LE DEVOIR DE RESERVE EXISTE-T-IL ?

LE DEVOIR DE RESERVE EXISTE-T-IL ?

LE DEVOIR DE RESERVE EXISTE-T-IL ?


Frédéric ELEUCHE,
Secrétaire national du SNALC
Chargé des personnels administratifs,
de santé et sociaux
administratifs@snalc.fr
Le 27 septembre 2019

Le projet de loi intitulé « L’école de la confiance » a soulevé d’innombrables discussions, polémiques et controverses. Il nous demande de faire preuve d’exemplarité mais il ne mentionne pas le devoir de réserve. Pas davantage on ne trouvera dans le code de la fonction publique de loi exigeant ce devoir. D’où vient donc cette polémique alors que l’article 6 de la loi n° 83-634 du 13 juillet 1983 portant droits et obligations des fonctionnaires commence par cette phrase «la liberté d’opinion est garantie aux fonctionnaires » ?

Le conseil constitutionnel a restreint ce droit : permettre au fonctionnaire de manifester son opinion dans l’exercice de ses fonctions risque de semer le doute sur sa capacité de respecter le devoir de neutralité et de nuire à sa crédibilité. C’est ainsi que les professeurs ne peuvent faire état de leur opinion dans une salle de classe et l’administration n’a pas attendu le projet de loi Blanquer pour sanctionner parfois durement le professeur qui a manqué à ce devoir qui se conjugue avec le respect de la laïcité. Des collègues stagiaires, contractuels ou même titulaires ont été révoqués pour avoir refusé de respecter le devoir de laïcité.

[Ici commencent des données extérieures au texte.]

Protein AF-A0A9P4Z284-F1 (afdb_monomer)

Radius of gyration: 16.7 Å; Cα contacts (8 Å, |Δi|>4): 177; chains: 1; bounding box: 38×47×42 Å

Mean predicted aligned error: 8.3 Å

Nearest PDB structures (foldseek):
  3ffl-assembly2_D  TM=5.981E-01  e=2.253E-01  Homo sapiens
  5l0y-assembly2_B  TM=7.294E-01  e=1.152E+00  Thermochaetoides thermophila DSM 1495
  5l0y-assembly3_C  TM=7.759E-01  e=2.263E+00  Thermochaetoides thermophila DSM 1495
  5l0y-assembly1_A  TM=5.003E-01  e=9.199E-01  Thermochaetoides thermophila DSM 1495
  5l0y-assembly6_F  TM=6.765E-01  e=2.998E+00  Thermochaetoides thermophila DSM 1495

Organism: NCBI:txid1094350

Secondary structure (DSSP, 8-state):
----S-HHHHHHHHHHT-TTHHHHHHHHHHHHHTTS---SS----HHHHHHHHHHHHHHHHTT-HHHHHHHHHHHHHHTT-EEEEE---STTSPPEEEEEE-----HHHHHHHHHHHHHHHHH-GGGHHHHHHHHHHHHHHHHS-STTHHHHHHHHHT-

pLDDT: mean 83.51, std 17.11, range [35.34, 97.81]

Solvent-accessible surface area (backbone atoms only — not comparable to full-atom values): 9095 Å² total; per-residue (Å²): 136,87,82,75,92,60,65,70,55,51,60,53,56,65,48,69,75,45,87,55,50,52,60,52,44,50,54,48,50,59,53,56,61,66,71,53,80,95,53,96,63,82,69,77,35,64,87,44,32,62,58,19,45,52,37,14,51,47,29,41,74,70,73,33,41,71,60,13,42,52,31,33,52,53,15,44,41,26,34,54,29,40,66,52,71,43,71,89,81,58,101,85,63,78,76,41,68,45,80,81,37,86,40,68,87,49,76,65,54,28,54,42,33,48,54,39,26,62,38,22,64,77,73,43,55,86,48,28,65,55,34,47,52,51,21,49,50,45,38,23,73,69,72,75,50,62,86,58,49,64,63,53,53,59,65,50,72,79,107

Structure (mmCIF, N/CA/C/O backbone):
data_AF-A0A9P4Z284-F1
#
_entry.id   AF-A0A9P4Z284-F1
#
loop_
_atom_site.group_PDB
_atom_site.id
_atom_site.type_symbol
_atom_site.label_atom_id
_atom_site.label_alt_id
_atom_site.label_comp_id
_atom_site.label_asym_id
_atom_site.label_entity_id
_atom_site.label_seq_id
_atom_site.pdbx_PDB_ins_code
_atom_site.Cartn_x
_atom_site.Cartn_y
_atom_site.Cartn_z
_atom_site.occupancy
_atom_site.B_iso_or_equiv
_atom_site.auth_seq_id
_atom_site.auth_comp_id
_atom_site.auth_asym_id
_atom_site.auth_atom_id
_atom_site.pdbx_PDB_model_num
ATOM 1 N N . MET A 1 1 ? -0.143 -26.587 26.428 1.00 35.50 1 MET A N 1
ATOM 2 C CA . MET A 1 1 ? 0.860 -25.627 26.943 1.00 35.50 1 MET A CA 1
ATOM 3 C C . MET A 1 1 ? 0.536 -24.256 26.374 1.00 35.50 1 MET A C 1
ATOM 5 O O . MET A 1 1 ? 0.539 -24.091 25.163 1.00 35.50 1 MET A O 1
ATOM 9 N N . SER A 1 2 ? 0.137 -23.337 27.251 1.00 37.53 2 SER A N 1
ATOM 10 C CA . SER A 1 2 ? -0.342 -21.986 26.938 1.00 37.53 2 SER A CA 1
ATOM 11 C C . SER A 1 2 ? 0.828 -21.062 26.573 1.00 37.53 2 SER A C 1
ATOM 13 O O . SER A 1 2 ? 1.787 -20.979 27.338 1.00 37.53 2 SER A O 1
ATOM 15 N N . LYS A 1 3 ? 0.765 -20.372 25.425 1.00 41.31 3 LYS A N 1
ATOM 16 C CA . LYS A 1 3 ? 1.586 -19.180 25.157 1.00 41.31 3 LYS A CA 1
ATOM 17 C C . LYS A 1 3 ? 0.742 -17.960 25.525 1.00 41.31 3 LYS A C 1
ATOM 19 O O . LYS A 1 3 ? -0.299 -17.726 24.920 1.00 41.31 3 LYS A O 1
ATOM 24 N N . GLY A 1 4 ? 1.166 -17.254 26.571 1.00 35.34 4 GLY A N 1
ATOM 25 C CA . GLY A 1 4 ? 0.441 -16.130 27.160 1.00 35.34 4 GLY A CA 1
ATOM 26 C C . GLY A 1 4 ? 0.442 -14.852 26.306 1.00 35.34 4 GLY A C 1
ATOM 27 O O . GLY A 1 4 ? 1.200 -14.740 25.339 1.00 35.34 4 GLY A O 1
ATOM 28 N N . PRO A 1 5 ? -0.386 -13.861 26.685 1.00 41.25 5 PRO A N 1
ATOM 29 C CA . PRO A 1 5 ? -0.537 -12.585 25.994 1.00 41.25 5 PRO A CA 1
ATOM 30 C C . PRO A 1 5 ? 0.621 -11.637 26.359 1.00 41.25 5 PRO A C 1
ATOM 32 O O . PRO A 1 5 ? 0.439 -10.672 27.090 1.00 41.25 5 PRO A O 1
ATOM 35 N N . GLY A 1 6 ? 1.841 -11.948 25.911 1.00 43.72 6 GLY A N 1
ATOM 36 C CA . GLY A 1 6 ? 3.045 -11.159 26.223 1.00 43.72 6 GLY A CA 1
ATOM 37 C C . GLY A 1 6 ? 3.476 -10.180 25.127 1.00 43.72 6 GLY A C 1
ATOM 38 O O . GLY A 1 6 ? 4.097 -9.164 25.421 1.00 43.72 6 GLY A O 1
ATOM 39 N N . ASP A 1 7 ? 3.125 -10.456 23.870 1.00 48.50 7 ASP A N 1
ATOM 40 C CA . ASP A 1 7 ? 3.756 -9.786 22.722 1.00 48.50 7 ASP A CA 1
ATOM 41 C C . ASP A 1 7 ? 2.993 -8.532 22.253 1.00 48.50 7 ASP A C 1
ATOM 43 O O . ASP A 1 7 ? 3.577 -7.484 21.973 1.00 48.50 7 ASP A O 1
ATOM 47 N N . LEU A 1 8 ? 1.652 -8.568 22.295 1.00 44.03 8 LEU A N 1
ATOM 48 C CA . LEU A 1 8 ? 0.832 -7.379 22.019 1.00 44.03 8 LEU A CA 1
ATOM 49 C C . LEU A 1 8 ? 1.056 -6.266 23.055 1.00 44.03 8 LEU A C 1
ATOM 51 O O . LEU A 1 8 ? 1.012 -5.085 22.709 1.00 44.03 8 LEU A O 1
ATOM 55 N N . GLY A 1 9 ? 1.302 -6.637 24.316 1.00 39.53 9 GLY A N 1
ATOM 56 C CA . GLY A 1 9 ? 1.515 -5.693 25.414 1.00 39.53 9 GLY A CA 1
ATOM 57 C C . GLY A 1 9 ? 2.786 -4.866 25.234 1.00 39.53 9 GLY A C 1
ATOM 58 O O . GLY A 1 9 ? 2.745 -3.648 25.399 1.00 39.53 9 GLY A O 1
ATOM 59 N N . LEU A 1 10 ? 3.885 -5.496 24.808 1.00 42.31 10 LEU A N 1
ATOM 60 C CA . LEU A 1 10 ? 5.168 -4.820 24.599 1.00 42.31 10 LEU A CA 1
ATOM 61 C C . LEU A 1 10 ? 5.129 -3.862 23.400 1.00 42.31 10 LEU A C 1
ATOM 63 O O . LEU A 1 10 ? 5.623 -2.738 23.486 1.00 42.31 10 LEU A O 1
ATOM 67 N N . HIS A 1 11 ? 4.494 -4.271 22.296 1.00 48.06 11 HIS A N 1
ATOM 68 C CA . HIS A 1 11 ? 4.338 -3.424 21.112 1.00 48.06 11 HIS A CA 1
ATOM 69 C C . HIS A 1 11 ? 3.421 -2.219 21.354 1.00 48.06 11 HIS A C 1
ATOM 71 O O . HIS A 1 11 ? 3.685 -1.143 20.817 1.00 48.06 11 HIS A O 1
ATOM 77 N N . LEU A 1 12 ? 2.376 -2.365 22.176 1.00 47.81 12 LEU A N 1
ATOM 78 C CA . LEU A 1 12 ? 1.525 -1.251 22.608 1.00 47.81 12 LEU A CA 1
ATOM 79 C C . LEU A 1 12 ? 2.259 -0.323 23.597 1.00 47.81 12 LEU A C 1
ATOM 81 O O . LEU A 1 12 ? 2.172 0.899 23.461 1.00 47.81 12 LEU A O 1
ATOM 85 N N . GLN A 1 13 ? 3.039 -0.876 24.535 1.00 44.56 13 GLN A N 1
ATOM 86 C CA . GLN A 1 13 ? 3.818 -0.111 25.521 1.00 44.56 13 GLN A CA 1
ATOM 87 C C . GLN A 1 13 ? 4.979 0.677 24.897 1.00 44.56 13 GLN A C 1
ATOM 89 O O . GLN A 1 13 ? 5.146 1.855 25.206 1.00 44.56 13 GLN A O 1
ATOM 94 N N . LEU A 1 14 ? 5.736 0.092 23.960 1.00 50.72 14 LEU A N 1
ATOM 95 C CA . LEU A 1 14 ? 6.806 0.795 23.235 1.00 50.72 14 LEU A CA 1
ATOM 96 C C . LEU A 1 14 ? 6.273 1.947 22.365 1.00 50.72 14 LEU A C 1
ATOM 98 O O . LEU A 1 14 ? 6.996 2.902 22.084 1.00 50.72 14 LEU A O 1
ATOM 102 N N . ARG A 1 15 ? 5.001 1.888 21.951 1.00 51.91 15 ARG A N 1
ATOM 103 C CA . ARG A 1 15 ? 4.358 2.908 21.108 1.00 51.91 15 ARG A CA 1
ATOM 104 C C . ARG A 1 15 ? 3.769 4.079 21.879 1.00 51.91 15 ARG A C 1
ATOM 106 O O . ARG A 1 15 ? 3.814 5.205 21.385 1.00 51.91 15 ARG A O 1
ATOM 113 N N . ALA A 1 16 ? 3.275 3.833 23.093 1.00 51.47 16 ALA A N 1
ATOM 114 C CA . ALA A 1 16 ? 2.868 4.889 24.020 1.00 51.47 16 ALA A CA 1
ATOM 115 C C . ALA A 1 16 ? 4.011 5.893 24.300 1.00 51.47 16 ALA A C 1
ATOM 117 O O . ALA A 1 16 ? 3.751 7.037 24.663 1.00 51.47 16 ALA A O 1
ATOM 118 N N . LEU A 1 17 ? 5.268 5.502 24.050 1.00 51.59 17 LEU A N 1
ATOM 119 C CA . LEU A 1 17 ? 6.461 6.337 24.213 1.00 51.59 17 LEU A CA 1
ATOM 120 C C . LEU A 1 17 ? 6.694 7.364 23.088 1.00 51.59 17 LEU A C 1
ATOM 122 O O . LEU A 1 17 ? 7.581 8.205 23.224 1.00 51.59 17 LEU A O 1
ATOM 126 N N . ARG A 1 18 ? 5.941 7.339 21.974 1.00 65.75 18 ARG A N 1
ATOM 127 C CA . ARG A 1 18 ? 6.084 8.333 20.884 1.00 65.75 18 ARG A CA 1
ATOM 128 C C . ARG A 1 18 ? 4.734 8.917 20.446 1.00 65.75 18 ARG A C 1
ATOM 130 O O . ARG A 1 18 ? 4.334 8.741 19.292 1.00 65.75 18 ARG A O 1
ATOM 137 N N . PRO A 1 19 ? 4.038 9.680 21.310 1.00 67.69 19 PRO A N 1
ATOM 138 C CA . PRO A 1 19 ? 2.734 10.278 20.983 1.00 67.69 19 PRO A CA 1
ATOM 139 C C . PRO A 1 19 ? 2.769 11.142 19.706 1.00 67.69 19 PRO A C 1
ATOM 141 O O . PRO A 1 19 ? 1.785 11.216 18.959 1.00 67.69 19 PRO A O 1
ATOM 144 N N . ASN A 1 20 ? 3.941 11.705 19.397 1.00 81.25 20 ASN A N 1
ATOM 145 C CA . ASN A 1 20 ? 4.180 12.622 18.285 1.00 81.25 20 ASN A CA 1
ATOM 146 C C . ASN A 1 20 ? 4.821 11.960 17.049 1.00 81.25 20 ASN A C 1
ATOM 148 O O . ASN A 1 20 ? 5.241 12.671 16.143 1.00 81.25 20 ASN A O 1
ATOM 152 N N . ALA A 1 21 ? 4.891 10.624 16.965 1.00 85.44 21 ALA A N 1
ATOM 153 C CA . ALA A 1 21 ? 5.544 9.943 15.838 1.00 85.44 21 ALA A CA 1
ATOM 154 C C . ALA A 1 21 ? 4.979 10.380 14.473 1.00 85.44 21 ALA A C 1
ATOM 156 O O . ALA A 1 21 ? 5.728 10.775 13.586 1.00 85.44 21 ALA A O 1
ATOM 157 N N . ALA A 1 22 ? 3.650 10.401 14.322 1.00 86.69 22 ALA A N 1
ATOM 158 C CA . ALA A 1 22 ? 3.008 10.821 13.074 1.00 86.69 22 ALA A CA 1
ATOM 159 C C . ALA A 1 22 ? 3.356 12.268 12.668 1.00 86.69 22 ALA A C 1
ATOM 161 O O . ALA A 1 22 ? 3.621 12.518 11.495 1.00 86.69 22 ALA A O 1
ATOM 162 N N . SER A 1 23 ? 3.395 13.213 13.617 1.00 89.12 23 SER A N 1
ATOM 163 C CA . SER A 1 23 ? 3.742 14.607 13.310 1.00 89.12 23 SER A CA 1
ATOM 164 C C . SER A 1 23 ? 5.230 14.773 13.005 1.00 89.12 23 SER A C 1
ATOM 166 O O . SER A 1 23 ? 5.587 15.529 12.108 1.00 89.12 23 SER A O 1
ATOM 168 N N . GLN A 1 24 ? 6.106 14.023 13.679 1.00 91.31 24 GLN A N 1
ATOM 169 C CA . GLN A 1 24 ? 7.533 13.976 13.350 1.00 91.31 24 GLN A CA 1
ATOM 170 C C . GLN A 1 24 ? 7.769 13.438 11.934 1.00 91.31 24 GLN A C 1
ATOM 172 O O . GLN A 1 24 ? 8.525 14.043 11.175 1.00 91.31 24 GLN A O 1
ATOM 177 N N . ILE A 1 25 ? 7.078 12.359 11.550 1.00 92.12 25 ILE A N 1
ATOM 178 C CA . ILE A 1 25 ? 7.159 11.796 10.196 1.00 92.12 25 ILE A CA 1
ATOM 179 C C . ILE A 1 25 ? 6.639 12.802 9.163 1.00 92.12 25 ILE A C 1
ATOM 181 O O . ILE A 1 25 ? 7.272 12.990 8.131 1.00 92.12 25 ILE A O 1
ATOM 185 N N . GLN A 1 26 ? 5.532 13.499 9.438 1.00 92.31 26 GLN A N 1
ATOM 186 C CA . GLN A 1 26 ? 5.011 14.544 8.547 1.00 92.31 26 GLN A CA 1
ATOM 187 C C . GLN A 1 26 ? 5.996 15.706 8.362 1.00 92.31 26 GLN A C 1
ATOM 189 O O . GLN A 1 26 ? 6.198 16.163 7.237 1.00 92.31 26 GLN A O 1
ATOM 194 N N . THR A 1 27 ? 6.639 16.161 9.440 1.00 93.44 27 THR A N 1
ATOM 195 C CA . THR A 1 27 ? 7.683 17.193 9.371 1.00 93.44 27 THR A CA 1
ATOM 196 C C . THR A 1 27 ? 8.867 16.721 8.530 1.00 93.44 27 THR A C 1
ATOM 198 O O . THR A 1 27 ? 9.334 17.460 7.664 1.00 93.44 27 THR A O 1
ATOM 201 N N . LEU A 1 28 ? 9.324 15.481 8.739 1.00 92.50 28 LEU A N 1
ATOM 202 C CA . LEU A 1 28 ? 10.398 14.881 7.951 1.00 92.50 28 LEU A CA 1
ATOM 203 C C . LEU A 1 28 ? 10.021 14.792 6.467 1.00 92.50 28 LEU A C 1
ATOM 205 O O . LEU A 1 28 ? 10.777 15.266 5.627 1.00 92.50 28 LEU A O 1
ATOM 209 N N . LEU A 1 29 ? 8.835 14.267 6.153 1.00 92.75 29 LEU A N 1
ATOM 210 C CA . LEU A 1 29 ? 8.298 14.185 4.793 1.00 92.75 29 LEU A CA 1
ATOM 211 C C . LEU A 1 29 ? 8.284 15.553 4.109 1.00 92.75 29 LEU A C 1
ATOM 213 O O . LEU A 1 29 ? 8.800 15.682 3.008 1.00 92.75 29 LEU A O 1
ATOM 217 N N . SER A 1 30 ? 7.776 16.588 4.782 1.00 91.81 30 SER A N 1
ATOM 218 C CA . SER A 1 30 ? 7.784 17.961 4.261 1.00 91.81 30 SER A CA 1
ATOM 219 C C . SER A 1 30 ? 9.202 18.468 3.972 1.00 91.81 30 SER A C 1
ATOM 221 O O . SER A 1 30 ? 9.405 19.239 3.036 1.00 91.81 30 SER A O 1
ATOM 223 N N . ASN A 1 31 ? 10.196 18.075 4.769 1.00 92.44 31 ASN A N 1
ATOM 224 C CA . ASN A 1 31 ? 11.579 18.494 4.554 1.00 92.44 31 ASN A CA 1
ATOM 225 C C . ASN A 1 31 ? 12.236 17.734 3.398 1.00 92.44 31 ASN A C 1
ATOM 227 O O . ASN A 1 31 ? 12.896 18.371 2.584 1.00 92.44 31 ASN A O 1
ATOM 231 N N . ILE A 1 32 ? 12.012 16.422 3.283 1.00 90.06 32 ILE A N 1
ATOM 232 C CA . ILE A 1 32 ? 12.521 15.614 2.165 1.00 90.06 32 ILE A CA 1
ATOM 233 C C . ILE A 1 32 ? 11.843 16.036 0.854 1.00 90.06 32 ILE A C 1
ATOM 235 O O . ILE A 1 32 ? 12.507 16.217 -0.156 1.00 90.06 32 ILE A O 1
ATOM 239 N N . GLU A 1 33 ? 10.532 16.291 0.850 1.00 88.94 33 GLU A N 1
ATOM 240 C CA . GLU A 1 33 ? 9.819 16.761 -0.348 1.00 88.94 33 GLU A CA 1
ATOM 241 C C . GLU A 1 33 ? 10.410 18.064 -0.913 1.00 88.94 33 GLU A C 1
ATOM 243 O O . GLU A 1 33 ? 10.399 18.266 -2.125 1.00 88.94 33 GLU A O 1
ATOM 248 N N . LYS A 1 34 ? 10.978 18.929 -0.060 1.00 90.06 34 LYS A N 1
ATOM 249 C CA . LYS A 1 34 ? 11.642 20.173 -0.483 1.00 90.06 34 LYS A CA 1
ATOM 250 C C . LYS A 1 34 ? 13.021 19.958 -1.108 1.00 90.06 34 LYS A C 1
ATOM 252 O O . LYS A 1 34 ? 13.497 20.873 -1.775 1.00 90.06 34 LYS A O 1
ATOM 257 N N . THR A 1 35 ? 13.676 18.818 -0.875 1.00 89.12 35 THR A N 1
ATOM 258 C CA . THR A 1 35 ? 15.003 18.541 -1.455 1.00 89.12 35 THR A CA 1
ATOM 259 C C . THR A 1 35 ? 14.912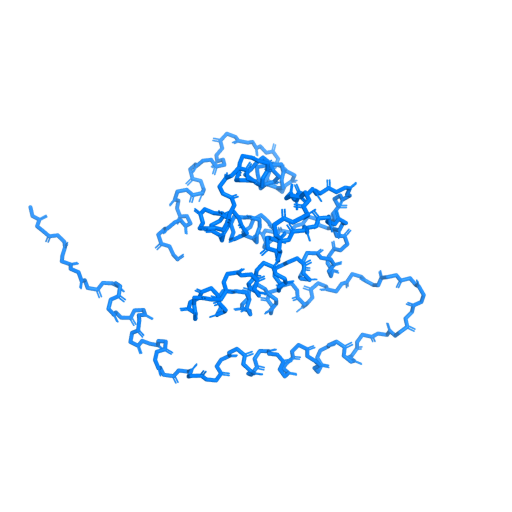 18.049 -2.895 1.00 89.12 35 THR A C 1
ATOM 261 O O . THR A 1 35 ? 15.894 18.134 -3.631 1.00 89.12 35 THR A O 1
ATOM 264 N N . TYR A 1 36 ? 13.740 17.575 -3.323 1.00 84.94 36 TYR A N 1
ATOM 265 C CA . TYR A 1 36 ? 13.533 17.150 -4.697 1.00 84.94 36 TYR A CA 1
ATOM 266 C C . TYR A 1 36 ? 13.437 18.348 -5.651 1.00 84.94 36 TYR A C 1
ATOM 268 O O . TYR A 1 36 ? 12.744 19.328 -5.358 1.00 84.94 36 TYR A O 1
ATOM 276 N N . PRO A 1 37 ? 14.101 18.280 -6.819 1.00 82.56 37 PRO A N 1
ATOM 277 C CA . PRO A 1 37 ? 14.014 19.336 -7.811 1.00 82.56 37 PRO A CA 1
ATOM 278 C C . PRO A 1 37 ? 12.578 19.464 -8.319 1.00 82.56 37 PRO A C 1
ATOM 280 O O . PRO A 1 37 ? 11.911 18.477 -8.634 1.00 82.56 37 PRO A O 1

Les quelques tentatives de mettre ce devoir de réserve dans la loi ont été rejetées y compris par le ministre de la fonction publique en 1982 qui a expliqué que ce devoir est le résultat d’une « construction jurisprudentielle extrêmement complexe » En réalité, plus le fonctionnaire est élevé dans la hiérarchie, plus sa liberté d’expression est grande et le manquement à ce devoir devra donc être apprécié au cas par cas par le juge administratif.

On ignore généralement que le fonctionnaire est aussi tenu d’observer un comportement respectueux des convenances en particulier dans les relations humaines dans le service et même en dehors du service pour ne pas nuire à la réputation de l’institution (Conseil d’État, 27 octobre 1995, 15 juin 2005) Le manquement à ce devoir peut entraîner des sanctions et la jurisprudence est très abondante à ce sujet.

En conclusion, le fonctionnaire est moins libre qu’il ne le croit. La nouvelle loi relative à L’école de la confiance n’y changera pas grand-chose.